_INFORMATION SHOWN:_

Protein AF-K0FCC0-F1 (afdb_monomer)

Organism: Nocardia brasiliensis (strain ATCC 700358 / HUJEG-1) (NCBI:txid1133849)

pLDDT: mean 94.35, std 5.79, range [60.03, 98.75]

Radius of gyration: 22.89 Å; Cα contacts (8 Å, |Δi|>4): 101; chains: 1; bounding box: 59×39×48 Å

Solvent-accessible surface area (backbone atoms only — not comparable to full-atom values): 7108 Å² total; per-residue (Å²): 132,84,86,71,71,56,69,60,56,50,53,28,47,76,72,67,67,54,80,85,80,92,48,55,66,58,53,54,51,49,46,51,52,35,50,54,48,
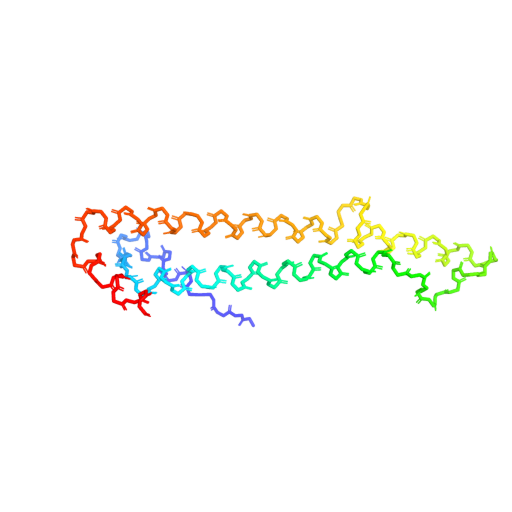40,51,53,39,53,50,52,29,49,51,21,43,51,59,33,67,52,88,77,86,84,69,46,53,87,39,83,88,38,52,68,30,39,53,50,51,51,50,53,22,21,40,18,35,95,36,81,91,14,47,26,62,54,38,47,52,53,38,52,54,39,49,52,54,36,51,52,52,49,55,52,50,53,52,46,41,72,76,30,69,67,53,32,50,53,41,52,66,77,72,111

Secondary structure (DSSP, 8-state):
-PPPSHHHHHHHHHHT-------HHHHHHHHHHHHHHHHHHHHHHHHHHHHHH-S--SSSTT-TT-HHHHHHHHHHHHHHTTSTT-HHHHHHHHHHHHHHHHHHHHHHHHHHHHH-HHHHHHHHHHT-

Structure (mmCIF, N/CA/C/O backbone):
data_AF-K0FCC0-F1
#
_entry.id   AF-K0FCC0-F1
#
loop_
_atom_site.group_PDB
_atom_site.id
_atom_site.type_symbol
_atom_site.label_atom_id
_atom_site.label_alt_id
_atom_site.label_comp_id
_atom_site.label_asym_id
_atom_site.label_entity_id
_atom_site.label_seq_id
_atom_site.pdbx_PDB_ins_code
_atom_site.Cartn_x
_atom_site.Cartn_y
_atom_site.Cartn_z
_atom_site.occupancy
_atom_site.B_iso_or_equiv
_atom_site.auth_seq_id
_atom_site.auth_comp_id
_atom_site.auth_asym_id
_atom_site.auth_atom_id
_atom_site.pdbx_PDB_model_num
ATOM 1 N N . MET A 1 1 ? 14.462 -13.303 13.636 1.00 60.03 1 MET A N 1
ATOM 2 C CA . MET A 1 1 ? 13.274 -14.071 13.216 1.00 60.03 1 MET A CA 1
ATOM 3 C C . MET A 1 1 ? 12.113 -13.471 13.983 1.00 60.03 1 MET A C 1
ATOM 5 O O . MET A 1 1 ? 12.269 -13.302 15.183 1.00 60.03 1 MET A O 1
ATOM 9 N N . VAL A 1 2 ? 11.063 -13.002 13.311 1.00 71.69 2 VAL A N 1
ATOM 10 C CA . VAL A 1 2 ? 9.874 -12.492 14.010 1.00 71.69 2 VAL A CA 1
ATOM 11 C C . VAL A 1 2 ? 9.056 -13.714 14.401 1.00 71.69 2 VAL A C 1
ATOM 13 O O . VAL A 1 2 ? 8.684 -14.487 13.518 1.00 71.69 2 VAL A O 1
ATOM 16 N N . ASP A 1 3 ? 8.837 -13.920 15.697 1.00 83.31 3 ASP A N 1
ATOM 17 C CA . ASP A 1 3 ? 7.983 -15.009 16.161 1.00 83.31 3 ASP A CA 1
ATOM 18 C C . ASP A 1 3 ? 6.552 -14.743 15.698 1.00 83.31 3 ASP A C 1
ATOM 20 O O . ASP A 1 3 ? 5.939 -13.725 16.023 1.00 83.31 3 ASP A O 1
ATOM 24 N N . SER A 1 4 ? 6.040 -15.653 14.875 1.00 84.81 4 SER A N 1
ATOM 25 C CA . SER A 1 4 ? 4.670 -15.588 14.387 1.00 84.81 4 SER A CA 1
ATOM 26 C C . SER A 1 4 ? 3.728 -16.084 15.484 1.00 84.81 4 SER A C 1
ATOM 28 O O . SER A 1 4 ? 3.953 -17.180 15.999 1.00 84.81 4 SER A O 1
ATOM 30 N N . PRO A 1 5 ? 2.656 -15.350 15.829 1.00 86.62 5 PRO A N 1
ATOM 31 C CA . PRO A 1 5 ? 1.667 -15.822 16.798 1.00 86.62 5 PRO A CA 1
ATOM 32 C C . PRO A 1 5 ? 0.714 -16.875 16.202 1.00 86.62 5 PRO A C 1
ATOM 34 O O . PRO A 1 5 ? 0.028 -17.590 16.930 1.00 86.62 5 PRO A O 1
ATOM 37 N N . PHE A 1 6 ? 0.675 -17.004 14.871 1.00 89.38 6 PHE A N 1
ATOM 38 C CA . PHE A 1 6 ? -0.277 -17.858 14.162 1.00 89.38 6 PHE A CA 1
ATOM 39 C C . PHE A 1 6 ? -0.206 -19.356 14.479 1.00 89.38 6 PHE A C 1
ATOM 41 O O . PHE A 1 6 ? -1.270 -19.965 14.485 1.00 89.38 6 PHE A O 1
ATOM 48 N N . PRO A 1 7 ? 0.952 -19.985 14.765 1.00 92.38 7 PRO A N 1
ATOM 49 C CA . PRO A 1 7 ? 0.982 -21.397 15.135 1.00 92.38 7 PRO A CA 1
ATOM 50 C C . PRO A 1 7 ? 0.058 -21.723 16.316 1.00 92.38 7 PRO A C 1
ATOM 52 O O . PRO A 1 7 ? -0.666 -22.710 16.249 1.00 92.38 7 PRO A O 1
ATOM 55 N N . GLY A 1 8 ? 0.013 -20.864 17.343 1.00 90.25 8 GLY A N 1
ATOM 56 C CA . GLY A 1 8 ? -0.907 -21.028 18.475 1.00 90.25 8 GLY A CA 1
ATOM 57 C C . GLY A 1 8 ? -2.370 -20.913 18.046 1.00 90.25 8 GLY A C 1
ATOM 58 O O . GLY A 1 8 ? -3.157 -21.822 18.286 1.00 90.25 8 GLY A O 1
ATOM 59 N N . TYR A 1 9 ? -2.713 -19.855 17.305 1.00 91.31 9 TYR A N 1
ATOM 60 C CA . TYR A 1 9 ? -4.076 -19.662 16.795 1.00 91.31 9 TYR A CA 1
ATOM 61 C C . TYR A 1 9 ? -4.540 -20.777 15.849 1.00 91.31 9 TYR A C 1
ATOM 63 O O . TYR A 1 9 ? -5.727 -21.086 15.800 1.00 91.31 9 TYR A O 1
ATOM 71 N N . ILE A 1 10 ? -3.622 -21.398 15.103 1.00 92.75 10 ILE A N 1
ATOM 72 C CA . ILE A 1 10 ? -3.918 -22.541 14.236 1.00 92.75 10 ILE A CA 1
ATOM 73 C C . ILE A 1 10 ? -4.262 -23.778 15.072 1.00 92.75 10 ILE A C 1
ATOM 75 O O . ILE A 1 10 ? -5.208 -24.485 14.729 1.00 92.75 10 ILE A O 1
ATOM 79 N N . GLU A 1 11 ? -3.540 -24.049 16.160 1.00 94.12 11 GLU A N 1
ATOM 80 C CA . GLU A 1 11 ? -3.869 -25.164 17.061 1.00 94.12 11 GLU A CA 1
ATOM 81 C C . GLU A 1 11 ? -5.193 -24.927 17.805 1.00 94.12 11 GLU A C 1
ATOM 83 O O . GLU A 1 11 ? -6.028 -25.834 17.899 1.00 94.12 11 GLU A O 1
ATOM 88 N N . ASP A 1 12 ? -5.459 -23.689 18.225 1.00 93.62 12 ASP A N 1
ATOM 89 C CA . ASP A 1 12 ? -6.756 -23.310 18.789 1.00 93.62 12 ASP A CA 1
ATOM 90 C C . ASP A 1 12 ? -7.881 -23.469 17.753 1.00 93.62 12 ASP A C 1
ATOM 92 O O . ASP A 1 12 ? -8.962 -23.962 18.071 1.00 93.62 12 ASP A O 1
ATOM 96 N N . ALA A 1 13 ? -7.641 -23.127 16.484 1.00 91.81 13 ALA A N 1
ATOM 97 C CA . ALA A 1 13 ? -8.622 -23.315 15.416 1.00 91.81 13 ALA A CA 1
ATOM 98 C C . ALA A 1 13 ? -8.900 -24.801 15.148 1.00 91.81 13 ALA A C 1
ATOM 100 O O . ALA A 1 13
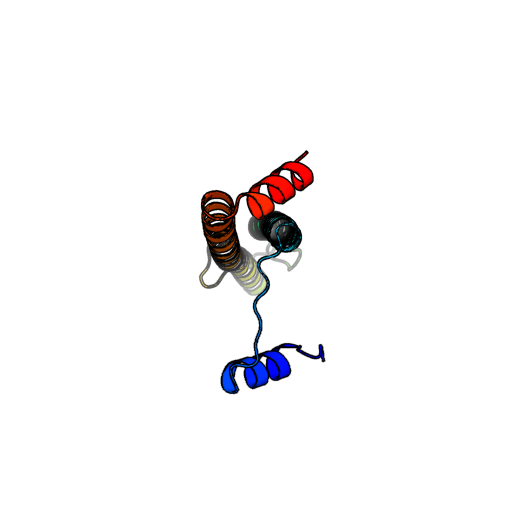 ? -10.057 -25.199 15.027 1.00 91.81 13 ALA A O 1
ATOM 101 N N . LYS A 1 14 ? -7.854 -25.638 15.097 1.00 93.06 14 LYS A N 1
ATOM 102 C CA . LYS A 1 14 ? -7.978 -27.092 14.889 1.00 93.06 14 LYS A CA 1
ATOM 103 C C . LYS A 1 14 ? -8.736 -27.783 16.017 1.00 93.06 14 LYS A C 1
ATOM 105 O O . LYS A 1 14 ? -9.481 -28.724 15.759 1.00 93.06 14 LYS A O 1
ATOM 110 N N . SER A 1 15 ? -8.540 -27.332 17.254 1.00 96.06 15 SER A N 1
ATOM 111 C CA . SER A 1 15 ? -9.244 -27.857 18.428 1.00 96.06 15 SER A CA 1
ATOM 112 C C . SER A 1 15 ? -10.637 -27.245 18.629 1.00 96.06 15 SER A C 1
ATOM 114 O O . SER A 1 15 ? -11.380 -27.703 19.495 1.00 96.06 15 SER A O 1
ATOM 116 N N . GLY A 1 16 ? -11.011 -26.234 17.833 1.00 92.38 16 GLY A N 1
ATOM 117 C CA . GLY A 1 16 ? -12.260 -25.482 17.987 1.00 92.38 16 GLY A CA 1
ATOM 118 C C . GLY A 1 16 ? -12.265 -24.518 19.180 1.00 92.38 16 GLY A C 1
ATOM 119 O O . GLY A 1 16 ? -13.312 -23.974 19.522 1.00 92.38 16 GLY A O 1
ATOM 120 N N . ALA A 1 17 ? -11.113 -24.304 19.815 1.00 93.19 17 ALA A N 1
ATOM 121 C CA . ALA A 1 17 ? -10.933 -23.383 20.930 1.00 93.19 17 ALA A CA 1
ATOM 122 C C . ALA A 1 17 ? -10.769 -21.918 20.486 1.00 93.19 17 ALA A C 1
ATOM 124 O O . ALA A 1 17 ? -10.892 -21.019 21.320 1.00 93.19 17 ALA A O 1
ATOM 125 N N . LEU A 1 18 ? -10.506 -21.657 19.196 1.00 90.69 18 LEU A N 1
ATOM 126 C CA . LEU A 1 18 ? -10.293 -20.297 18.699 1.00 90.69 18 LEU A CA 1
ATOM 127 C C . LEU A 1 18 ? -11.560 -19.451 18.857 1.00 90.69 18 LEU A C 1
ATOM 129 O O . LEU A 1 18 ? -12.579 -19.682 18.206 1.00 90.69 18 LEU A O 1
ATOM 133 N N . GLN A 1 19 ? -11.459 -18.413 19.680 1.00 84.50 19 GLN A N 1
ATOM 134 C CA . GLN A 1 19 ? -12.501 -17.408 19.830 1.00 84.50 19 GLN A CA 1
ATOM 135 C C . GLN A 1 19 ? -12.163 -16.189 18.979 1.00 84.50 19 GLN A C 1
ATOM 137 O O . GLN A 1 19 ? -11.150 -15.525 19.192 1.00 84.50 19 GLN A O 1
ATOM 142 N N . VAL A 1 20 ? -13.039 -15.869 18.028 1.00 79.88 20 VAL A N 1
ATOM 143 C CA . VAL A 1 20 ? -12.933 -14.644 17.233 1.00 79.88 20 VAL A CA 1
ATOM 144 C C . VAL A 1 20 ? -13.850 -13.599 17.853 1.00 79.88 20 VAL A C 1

_INSTRUCTIONS FOR THE TASK:_ Write out exactly and only the lines that run from the start of the data above through the line containing "ATOM 10 C CA", leaving the pictures out.

_FINISHED EXERCISE:_
Protein AF-K0FCC0-F1 (afdb_monomer)

Organism: Nocardia brasiliensis (strain ATCC 700358 / HUJEG-1) (NCBI:txid1133849)

pLDDT: mean 94.35, std 5.79, range [60.03, 98.75]

Radius of gyration: 22.89 Å; Cα contacts (8 Å, |Δi|>4): 101; chains: 1; bounding box: 59×39×48 Å

Solvent-accessible surface area (backbone atoms only — not comparable to full-atom values): 7108 Å² total; per-residue (Å²): 132,84,86,71,71,56,69,60,56,50,53,28,47,76,72,67,67,54,80,85,80,92,48,55,66,58,53,54,51,49,46,51,52,35,50,54,48,
40,51,53,39,53,50,52,29,49,51,21,43,51,59,33,67,52,88,77,86,84,69,46,53,87,39,83,88,38,52,68,30,39,53,50,51,51,50,53,22,21,40,18,35,95,36,81,91,14,47,26,62,54,38,47,52,53,38,52,54,39,49,52,54,36,51,52,52,49,55,52,50,53,52,46,41,72,76,30,69,67,53,32,50,53,41,52,66,77,72,111

Secondary structure (DSSP, 8-state):
-PPPSHHHHHHHHHHT-------HHHHHHHHHHHHHHHHHHHHHHHHHHHHHH-S--SSSTT-TT-HHHHHHHHHHHHHHTTSTT-HHHHHHHHHHHHHHHHHHHHHHHHHHHHH-HHHHHHHHHHT-

Structure (mmCIF, N/CA/C/O backbone):
data_AF-K0FCC0-F1
#
_entry.id   AF-K0FCC0-F1
#
loop_
_atom_site.group_PDB
_atom_site.id
_atom_site.type_symbol
_atom_site.label_atom_id
_atom_site.label_alt_id
_atom_site.label_comp_id
_atom_site.label_asym_id
_atom_site.label_entity_id
_atom_site.label_seq_id
_atom_site.pdbx_PDB_ins_code
_atom_site.Cartn_x
_atom_site.Cartn_y
_atom_site.Cartn_z
_atom_site.occupancy
_atom_site.B_iso_or_equiv
_atom_site.auth_seq_id
_atom_site.auth_comp_id
_atom_site.auth_asym_id
_atom_site.auth_atom_id
_atom_site.pdbx_PDB_model_num
ATOM 1 N N . MET A 1 1 ? 14.462 -13.303 13.636 1.00 60.03 1 MET A N 1
ATOM 2 C CA . MET A 1 1 ? 13.274 -14.071 13.216 1.00 60.03 1 MET A CA 1
ATOM 3 C C . MET A 1 1 ? 12.113 -13.471 13.983 1.00 60.03 1 MET A C 1
ATOM 5 O O . MET A 1 1 ? 12.269 -13.302 15.183 1.00 60.03 1 MET A O 1
ATOM 9 N N . VAL A 1 2 ? 11.063 -13.002 13.311 1.00 71.69 2 VAL A N 1
ATOM 10 C CA . VAL A 1 2 ? 9.874 -12.492 14.010 1.00 71.69 2 VAL A CA 1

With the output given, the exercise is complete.